Aim of the exercise: In exact form, set down only those lines of the material that run from its first line to the line with "ATOM 3 C C .", inclusive.

+===+

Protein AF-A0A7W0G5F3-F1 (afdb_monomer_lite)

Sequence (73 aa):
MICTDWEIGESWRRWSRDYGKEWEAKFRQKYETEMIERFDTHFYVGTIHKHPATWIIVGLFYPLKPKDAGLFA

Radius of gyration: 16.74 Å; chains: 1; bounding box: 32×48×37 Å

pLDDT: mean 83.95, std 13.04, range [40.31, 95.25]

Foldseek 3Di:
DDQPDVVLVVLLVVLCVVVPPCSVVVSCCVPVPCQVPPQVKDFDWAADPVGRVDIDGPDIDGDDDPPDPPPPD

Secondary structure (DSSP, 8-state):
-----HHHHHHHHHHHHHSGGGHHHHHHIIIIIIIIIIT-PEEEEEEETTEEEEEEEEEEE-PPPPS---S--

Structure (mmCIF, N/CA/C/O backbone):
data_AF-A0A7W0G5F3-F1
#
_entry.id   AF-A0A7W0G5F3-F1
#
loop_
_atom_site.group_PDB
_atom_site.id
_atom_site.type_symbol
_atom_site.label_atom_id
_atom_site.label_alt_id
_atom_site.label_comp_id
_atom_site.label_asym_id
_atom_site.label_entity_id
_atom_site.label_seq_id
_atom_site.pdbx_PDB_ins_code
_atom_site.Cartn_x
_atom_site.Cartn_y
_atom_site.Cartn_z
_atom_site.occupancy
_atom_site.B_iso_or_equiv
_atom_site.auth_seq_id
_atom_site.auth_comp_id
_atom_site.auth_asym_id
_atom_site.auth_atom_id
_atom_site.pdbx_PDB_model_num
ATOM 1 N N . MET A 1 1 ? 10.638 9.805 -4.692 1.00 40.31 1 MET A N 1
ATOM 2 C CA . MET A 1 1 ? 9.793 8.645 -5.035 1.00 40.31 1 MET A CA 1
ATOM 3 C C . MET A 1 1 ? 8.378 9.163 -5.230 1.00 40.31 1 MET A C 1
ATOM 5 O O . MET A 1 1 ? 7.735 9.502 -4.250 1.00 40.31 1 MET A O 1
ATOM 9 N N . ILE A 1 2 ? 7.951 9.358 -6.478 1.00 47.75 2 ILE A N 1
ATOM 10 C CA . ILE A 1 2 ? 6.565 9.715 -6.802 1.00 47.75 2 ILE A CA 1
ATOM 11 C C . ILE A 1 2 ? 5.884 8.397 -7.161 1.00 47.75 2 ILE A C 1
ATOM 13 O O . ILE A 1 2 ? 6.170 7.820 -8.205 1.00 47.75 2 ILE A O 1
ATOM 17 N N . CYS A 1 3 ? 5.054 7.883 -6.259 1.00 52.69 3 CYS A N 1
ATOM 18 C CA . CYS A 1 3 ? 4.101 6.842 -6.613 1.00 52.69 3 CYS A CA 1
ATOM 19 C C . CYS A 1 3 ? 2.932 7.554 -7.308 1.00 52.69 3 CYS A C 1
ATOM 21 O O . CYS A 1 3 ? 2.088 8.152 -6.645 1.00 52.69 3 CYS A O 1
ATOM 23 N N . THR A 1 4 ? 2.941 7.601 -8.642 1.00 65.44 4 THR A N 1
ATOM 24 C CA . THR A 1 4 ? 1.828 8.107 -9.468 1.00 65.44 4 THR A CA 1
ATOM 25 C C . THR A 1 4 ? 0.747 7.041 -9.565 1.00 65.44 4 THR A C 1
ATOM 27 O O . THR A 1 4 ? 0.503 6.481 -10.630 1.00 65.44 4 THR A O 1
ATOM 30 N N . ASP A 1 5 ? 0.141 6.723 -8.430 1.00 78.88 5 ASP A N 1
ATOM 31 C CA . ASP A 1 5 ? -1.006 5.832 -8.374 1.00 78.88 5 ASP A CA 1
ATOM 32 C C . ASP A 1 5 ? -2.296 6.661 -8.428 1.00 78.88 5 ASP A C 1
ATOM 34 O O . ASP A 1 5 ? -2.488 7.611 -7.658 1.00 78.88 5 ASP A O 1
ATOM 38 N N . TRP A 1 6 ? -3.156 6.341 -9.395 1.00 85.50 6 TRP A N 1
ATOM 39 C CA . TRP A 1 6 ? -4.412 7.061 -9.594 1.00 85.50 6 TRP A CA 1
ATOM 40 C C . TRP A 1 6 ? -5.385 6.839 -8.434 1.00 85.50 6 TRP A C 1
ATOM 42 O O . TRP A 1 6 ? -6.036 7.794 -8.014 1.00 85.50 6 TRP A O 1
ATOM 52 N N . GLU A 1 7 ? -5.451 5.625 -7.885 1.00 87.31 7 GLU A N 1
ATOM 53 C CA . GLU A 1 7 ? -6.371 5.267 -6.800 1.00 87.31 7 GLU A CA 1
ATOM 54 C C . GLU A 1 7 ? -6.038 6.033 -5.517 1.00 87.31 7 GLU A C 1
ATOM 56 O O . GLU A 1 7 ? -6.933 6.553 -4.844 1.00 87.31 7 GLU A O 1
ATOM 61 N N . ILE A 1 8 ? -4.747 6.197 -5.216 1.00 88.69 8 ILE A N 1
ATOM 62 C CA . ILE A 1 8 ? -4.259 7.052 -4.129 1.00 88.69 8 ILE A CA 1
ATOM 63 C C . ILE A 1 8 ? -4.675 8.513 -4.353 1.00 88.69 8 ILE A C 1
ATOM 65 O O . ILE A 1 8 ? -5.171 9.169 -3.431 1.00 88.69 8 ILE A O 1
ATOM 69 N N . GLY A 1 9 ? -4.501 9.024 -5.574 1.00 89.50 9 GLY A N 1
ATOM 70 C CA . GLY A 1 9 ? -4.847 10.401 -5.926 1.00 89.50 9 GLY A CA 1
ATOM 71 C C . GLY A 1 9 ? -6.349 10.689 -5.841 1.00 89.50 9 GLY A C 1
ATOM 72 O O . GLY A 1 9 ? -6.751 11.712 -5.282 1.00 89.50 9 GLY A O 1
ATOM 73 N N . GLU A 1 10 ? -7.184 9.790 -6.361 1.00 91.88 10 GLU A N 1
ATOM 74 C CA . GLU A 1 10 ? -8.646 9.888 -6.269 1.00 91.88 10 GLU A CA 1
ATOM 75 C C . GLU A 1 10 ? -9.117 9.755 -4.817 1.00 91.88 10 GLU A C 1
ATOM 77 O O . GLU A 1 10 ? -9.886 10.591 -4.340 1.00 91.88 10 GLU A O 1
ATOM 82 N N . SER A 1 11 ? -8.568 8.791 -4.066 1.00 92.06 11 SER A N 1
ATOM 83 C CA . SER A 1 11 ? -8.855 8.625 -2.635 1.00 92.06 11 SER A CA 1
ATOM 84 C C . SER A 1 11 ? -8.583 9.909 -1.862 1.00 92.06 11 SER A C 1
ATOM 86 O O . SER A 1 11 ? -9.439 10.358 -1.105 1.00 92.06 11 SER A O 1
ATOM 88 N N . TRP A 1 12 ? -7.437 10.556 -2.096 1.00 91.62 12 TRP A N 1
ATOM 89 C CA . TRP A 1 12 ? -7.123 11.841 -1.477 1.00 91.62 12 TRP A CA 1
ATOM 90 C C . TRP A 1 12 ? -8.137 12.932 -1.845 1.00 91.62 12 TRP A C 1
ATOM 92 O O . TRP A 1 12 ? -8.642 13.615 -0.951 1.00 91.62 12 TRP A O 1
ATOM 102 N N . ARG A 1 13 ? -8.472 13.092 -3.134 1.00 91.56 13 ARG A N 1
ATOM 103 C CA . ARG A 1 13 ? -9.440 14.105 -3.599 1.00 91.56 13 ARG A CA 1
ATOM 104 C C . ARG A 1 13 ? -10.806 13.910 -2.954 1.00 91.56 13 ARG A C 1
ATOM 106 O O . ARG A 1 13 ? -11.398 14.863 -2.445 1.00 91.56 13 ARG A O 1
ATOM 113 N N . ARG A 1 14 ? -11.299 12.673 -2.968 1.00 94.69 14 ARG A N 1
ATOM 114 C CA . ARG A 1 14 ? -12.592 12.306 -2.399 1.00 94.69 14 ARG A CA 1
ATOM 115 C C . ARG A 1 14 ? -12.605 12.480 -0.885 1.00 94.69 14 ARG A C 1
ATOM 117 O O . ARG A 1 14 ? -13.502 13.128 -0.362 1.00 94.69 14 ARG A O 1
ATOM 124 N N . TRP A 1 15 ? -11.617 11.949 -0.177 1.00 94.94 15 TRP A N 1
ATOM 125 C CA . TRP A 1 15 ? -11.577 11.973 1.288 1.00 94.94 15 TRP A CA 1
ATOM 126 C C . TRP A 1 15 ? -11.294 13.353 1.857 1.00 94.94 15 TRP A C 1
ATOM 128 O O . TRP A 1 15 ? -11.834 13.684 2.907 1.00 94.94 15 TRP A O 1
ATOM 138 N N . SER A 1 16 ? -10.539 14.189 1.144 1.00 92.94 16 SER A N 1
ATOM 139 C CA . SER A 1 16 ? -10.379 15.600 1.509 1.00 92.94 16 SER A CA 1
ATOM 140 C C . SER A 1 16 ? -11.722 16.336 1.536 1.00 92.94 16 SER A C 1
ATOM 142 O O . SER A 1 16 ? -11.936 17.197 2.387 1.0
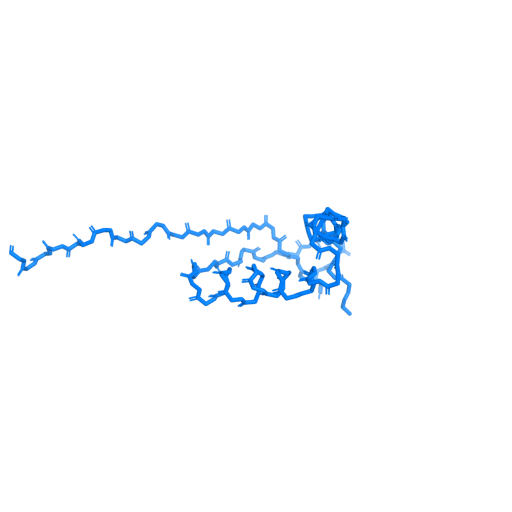0 92.94 16 SER A O 1
ATOM 144 N N . ARG A 1 17 ? -12.650 15.978 0.638 1.00 93.81 17 ARG A N 1
ATOM 145 C CA . ARG A 1 17 ? -14.019 16.513 0.625 1.00 93.81 17 ARG A CA 1
ATOM 146 C C . ARG A 1 17 ? -14.915 15.836 1.663 1.00 93.81 17 ARG A C 1
ATOM 148 O O . ARG A 1 17 ? -15.647 16.529 2.360 1.00 93.81 17 ARG A O 1
ATOM 155 N N . ASP A 1 18 ? -14.870 14.509 1.750 1.00 95.25 18 ASP A N 1
ATOM 156 C CA . ASP A 1 18 ? -15.815 13.724 2.552 1.00 95.25 18 ASP A CA 1
ATOM 157 C C . ASP A 1 18 ? -15.493 13.786 4.067 1.00 95.25 18 ASP A C 1
ATOM 159 O O . ASP A 1 18 ? -16.410 13.796 4.885 1.00 95.25 18 ASP A O 1
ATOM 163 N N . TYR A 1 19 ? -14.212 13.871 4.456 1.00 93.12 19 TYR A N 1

+===+

Solution for this task:
Protein AF-A0A7W0G5F3-F1 (afdb_monomer_lite)

Sequence (73 aa):
MICTDWEIGESWRRWSRDYGKEWEAKFRQKYETEMIERFDTHFYVGTIHKHPATWIIVGLFYPLKPKDAGLFA

Radius of gyration: 16.74 Å; chains: 1; bounding box: 32×48×37 Å

pLDDT: mean 83.95, std 13.04, range [40.31, 95.25]

Foldseek 3Di:
DDQPDVVLVVLLVVLCVVVPPCSVVVSCCVPVPCQVPPQVKDFDWAADPVGRVDIDGPDIDGDDDPPDPPPPD

Secondary structure (DSSP, 8-state):
-----HHHHHHHHHHHHHSGGGHHHHHHIIIIIIIIIIT-PEEEEEEETTEEEEEEEEEEE-PPPPS---S--

Structure (mmCIF, N/CA/C/O backbone):
data_AF-A0A7W0G5F3-F1
#
_entry.id   AF-A0A7W0G5F3-F1
#
loop_
_atom_site.group_PDB
_atom_site.id
_atom_site.type_symbol
_atom_site.label_atom_id
_atom_site.label_alt_id
_atom_site.label_comp_id
_atom_site.label_asym_id
_atom_site.label_entity_id
_atom_site.label_seq_id
_atom_site.pdbx_PDB_ins_code
_atom_site.Cartn_x
_atom_site.Cartn_y
_atom_site.Cartn_z
_atom_site.occupancy
_atom_site.B_iso_or_equiv
_atom_site.auth_seq_id
_atom_site.auth_comp_id
_atom_site.auth_asym_id
_atom_site.auth_atom_id
_atom_site.pdbx_PDB_model_num
ATOM 1 N N . MET A 1 1 ? 10.638 9.805 -4.692 1.00 40.31 1 MET A N 1
ATOM 2 C CA . MET A 1 1 ? 9.793 8.645 -5.035 1.00 40.31 1 MET A CA 1
ATOM 3 C C . MET A 1 1 ? 8.378 9.163 -5.230 1.00 40.31 1 MET A C 1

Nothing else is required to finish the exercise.